*What you need to do*
Print only the lines below from the one with "A 1 8 ? 1.210" to the one with "ATOM 88 C C", both included, exactly as they stand. Leave pictures out.

(Dataset items)
[Start of section]

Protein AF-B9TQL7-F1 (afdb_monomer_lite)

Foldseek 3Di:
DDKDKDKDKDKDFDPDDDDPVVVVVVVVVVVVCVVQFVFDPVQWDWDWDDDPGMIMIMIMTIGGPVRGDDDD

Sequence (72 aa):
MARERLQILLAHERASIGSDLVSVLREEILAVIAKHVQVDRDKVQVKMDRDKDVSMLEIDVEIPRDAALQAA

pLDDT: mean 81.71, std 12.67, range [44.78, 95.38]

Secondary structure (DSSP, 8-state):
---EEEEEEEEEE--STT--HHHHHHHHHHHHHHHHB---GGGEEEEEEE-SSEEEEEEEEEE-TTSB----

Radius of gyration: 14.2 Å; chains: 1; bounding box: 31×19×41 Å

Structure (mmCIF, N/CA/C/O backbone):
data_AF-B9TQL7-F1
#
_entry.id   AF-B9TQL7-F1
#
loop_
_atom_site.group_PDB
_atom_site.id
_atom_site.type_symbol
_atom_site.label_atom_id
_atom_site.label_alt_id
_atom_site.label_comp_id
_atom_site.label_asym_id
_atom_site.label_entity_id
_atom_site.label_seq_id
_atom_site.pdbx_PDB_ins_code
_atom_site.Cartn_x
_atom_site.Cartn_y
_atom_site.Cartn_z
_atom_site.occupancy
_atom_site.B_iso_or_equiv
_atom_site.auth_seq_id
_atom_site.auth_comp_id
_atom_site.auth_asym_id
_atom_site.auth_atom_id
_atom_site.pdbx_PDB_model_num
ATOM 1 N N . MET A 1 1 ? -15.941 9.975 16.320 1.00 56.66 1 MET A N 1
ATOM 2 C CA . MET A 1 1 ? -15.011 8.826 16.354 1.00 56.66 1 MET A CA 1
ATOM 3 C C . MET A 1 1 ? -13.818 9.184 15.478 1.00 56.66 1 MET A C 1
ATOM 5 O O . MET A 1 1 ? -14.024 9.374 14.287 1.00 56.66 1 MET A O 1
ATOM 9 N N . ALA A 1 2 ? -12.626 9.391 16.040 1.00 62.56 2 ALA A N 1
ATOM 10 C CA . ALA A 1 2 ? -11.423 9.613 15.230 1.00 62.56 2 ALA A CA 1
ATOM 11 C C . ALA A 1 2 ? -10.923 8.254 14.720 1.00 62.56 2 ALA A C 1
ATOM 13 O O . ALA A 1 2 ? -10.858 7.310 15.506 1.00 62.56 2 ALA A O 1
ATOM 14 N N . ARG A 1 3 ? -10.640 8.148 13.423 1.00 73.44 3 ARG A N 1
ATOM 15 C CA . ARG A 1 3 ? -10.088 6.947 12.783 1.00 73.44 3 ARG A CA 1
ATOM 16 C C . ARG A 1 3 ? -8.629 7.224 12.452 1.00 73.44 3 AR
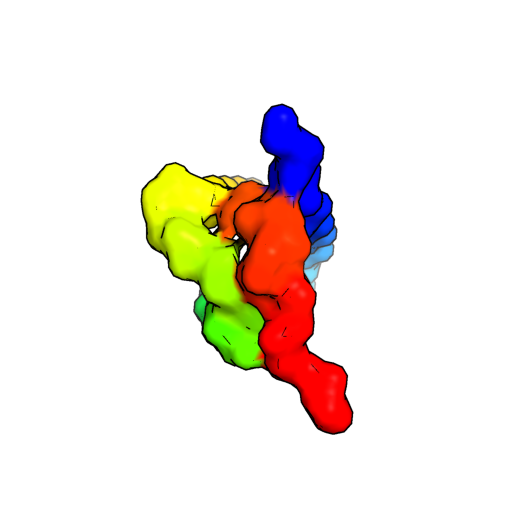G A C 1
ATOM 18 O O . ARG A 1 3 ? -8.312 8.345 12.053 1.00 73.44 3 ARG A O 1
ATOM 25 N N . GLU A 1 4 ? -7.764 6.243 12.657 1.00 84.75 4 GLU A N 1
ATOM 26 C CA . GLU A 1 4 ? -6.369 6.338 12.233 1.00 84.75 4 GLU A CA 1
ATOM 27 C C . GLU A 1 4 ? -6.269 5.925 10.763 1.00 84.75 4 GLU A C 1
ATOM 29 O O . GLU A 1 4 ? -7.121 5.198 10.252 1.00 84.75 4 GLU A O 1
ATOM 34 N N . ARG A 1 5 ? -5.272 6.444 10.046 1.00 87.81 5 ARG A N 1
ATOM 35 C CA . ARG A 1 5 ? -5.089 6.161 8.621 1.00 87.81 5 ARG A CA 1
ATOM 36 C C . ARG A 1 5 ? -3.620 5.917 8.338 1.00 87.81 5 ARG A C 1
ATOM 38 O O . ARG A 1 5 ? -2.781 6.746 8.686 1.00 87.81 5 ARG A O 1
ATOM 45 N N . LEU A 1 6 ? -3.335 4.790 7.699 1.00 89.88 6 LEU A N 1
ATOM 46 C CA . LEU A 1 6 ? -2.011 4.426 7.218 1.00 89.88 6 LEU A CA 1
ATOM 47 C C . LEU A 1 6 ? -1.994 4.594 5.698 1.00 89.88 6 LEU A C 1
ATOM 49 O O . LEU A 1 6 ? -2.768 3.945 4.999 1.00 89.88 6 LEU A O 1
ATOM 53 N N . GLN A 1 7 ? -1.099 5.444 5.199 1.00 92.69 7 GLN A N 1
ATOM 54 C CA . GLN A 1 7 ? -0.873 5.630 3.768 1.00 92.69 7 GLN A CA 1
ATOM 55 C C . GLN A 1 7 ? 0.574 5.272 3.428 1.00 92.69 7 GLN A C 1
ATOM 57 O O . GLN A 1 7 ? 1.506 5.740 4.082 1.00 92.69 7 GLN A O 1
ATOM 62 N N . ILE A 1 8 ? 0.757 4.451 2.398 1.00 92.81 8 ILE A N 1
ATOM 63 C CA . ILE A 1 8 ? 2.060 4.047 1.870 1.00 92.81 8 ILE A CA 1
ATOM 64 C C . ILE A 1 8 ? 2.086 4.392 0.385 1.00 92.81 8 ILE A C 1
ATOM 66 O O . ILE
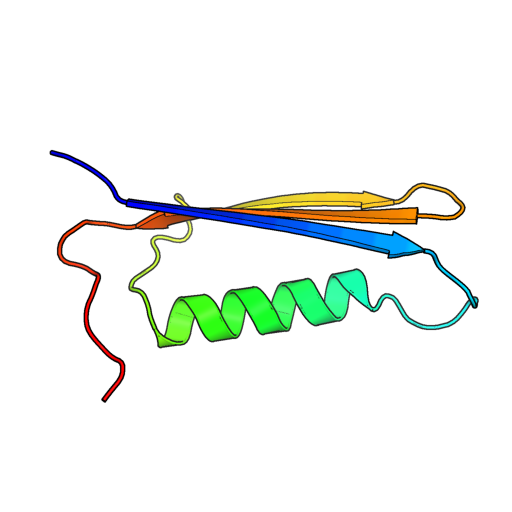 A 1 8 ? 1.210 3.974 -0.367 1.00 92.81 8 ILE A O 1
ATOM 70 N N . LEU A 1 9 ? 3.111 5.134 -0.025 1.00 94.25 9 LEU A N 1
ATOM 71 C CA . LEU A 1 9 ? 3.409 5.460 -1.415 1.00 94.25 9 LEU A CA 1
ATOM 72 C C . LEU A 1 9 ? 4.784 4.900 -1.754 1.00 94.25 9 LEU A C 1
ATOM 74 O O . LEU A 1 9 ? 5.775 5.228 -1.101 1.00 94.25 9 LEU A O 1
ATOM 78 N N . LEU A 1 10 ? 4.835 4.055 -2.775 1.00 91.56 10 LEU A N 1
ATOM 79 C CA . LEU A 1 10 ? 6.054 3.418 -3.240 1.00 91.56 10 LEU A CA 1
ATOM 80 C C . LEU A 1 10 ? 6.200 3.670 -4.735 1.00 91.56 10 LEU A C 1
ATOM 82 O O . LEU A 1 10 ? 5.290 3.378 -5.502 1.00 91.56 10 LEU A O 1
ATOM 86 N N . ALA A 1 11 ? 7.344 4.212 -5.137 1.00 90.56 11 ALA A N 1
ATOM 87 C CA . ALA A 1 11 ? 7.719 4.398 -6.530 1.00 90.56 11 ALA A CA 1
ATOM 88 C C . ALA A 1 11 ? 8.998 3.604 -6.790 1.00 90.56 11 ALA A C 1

[End of section]
[Start of section]

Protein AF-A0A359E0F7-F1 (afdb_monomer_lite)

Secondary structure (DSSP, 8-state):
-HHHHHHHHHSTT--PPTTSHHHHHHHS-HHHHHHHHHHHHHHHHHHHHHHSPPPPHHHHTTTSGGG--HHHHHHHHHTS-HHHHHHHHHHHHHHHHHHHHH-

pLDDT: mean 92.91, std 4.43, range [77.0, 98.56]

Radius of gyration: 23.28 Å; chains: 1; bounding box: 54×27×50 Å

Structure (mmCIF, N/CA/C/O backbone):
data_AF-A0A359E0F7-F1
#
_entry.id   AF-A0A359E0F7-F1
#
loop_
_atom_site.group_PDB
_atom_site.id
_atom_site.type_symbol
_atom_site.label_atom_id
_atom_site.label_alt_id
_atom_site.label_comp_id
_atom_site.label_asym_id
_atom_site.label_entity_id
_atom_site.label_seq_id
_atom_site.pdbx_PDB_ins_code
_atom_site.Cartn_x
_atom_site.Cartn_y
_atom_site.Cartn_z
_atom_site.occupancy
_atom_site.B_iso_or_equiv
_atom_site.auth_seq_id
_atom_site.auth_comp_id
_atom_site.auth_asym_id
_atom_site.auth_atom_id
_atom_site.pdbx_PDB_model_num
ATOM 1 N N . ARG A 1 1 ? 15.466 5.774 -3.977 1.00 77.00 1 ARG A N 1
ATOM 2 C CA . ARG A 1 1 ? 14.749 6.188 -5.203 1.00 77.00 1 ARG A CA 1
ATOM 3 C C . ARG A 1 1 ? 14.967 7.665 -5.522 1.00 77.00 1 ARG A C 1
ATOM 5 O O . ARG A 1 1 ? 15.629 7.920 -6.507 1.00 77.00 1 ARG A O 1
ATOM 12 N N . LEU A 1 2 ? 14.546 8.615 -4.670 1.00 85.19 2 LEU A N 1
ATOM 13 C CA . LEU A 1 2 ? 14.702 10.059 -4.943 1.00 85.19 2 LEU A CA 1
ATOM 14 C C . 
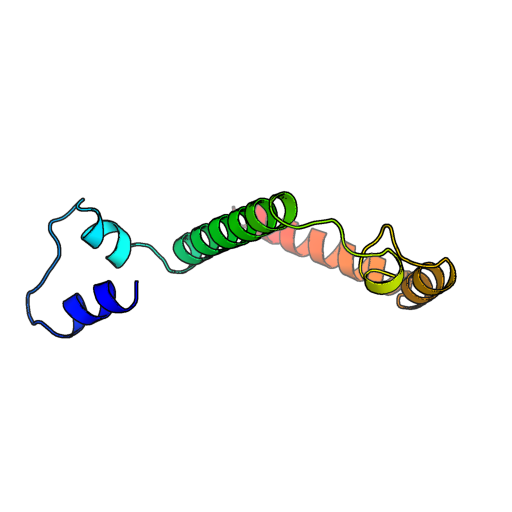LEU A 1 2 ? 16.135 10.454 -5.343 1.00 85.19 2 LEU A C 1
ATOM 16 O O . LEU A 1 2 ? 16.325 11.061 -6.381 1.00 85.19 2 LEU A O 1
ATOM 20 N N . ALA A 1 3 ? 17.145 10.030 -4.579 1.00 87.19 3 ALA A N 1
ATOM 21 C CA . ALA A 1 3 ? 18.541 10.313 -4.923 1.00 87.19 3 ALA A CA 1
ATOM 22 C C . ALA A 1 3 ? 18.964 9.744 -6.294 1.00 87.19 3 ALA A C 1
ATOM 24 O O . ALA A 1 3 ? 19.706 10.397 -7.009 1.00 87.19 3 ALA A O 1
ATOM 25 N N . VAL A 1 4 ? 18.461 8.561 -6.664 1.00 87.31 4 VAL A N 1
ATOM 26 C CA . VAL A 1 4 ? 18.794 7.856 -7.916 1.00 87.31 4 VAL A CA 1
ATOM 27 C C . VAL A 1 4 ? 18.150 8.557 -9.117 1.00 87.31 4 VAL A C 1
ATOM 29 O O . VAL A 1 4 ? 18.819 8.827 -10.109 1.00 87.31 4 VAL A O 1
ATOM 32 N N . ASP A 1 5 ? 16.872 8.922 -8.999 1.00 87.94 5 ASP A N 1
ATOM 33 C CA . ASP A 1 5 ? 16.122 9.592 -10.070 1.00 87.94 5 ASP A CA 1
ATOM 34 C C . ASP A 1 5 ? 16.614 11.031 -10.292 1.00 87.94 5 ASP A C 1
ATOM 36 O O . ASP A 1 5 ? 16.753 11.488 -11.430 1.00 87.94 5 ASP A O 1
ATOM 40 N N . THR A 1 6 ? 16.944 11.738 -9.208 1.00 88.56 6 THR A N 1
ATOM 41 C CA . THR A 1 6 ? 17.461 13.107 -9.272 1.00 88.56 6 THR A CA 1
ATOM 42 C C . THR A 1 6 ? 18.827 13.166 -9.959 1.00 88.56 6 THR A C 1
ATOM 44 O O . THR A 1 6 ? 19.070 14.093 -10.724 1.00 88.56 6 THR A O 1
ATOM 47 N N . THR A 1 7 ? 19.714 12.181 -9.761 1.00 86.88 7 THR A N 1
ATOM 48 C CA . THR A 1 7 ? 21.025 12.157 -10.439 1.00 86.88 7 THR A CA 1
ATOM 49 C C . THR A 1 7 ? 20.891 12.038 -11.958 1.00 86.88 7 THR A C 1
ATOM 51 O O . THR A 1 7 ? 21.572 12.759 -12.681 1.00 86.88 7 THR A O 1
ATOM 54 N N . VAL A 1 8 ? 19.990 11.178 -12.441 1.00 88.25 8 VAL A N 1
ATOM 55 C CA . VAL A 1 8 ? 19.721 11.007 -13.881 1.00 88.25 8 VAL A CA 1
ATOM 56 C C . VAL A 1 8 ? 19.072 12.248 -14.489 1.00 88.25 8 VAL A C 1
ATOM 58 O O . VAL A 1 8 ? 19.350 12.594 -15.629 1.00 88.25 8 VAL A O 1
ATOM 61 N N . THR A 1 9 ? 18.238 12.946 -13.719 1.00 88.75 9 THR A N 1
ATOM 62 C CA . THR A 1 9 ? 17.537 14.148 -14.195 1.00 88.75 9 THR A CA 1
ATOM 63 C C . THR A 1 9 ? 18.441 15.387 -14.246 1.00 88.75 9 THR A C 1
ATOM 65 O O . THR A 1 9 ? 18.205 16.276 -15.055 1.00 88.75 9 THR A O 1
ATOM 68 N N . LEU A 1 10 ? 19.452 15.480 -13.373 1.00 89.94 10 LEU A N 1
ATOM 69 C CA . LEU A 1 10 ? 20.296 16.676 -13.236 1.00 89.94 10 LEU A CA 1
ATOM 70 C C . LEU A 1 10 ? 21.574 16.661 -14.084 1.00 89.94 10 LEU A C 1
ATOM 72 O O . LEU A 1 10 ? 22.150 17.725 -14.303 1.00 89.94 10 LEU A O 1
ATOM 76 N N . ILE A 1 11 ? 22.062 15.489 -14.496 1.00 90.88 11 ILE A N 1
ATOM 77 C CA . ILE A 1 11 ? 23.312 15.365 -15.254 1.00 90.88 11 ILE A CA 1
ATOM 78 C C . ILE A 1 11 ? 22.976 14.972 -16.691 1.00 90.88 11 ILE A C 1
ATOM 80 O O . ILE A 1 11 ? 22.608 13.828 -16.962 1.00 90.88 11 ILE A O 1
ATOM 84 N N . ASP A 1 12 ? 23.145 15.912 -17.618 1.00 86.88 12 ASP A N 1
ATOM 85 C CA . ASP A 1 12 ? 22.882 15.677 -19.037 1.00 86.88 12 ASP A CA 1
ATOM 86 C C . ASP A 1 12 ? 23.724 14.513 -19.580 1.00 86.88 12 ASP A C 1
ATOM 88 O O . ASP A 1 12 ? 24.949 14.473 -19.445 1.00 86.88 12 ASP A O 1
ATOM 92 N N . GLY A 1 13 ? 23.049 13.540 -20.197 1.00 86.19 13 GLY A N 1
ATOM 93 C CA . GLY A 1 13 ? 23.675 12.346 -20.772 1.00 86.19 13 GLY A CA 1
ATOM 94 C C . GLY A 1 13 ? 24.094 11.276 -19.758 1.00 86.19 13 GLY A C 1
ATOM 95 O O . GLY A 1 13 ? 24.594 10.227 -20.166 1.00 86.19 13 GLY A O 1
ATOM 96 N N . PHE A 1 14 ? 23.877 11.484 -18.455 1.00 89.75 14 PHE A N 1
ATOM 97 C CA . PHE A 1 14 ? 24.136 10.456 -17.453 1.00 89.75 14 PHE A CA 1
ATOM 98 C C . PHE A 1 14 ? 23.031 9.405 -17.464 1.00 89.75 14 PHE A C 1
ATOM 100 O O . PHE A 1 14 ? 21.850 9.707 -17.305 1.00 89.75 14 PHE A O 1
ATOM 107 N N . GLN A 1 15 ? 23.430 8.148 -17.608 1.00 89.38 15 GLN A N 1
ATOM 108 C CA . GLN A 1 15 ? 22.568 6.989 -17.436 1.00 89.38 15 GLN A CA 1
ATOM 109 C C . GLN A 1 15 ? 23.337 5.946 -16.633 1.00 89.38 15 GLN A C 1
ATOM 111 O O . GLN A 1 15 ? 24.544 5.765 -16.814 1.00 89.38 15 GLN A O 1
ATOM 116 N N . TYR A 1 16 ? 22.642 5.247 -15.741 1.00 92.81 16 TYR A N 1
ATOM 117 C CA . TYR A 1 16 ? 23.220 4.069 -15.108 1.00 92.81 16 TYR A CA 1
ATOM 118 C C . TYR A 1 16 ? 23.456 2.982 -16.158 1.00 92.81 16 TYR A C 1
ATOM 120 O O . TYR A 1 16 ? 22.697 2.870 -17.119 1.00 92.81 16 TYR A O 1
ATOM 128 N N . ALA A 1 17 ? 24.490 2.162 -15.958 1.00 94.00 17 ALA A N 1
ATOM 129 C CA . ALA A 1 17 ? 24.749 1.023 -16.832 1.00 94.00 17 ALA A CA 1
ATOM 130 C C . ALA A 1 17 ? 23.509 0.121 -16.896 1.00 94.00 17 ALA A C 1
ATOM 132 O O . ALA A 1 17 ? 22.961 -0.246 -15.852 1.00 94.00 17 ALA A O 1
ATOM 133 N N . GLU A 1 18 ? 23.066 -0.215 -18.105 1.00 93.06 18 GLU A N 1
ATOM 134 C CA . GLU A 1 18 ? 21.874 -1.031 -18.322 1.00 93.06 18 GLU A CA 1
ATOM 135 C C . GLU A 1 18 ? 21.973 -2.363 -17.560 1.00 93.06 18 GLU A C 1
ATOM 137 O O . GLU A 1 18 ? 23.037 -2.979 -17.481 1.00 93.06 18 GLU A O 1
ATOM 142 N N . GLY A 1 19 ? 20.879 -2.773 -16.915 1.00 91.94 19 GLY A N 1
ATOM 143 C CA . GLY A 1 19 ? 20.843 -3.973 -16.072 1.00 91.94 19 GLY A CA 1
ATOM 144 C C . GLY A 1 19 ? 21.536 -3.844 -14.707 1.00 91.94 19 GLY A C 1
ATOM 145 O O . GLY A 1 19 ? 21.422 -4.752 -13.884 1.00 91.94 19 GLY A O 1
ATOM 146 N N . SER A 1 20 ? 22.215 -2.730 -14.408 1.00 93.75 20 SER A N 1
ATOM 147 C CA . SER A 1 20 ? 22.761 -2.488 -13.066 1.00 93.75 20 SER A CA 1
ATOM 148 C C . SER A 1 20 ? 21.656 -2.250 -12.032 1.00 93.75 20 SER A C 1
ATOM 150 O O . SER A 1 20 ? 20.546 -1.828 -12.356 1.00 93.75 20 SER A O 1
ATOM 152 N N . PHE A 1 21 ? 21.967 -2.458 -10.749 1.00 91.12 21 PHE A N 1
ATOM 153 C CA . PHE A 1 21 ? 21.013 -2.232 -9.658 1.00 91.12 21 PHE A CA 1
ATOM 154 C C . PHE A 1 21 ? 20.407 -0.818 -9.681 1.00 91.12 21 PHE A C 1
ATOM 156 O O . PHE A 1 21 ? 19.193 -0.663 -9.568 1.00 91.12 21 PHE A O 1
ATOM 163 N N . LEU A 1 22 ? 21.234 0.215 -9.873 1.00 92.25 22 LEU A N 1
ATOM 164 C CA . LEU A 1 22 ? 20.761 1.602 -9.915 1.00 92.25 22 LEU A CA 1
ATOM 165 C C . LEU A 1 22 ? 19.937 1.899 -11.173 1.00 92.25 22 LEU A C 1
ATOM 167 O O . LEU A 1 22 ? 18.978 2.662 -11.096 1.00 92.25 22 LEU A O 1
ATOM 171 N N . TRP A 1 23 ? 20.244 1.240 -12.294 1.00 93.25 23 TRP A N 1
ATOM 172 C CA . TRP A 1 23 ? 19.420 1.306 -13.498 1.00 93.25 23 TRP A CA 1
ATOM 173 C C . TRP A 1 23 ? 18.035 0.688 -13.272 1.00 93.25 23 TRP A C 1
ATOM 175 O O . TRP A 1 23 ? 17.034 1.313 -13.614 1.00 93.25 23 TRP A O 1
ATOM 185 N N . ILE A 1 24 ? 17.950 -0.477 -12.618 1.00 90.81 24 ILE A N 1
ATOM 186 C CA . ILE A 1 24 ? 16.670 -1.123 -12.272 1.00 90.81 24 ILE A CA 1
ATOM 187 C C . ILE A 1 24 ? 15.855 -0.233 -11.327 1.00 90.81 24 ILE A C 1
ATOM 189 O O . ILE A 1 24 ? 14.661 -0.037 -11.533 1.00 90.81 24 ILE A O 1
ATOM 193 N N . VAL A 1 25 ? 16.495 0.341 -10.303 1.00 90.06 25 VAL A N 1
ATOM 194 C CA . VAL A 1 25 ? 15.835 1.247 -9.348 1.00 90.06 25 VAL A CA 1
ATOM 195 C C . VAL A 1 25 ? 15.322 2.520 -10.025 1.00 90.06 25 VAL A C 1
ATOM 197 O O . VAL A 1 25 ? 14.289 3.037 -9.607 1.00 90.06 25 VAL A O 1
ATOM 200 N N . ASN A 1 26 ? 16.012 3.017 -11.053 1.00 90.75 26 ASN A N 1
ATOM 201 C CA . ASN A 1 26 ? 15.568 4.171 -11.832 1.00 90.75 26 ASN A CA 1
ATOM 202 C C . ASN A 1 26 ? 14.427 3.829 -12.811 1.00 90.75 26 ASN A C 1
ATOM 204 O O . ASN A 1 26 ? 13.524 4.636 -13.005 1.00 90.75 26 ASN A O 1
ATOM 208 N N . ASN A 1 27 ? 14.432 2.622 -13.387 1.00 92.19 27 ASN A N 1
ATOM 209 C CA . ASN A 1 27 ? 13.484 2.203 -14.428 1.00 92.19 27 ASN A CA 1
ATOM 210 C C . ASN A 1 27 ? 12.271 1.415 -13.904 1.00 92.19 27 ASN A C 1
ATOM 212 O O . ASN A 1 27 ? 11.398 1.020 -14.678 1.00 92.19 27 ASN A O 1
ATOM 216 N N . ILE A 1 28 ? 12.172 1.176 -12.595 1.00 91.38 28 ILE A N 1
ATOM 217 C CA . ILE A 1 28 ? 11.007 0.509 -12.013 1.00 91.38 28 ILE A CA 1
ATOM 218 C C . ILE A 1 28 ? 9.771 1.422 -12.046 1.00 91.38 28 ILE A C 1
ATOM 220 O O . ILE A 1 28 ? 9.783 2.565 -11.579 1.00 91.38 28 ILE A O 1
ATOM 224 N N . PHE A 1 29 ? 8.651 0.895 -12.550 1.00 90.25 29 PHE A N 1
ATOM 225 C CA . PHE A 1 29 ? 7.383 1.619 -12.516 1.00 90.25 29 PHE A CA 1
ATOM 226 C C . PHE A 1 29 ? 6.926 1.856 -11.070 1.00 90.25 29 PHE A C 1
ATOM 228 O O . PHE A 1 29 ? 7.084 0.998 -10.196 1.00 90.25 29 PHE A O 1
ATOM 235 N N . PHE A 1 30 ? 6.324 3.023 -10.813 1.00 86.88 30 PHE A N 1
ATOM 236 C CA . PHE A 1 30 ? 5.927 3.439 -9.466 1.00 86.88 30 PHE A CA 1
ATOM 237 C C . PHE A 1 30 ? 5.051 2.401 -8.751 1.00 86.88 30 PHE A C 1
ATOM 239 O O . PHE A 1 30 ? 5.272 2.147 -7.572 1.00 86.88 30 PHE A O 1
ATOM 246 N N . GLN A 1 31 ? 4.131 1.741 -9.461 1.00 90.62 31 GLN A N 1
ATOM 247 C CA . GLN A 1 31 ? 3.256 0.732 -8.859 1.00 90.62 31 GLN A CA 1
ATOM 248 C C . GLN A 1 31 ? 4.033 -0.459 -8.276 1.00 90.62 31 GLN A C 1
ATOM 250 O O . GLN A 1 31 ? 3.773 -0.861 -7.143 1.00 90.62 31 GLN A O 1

[End of section]

*Exercise solution*
 A 1 8 ? 1.210 3.974 -0.367 1.00 92.81 8 ILE A O 1
ATOM 70 N N . LEU A 1 9 ? 3.111 5.134 -0.025 1.00 94.25 9 LEU A N 1
ATOM 71 C CA . LEU A 1 9 ? 3.409 5.460 -1.415 1.00 94.25 9 LEU A CA 1
ATOM 72 C C . LEU A 1 9 ? 4.784 4.900 -1.754 1.00 94.25 9 LEU A C 1
ATOM 74 O O . LEU A 1 9 ? 5.775 5.228 -1.101 1.00 94.25 9 LEU A O 1
ATOM 78 N N . LEU A 1 10 ? 4.835 4.055 -2.775 1.00 91.56 10 LEU A N 1
ATOM 79 C CA . LEU A 1 10 ? 6.054 3.418 -3.240 1.00 91.56 10 LEU A CA 1
ATOM 80 C C . LEU A 1 10 ? 6.200 3.670 -4.735 1.00 91.56 10 LEU A C 1
ATOM 82 O O . LEU A 1 10 ? 5.290 3.378 -5.502 1.00 91.56 10 LEU A O 1
ATOM 86 N N . ALA A 1 11 ? 7.344 4.212 -5.137 1.00 90.56 11 ALA A N 1
ATOM 87 C CA . ALA A 1 11 ? 7.719 4.398 -6.530 1.00 90.56 11 ALA A CA 1
ATOM 88 C C . ALA A 1 11 ? 8.998 3.604 -6.790 1.00 90.56 11 ALA A C 1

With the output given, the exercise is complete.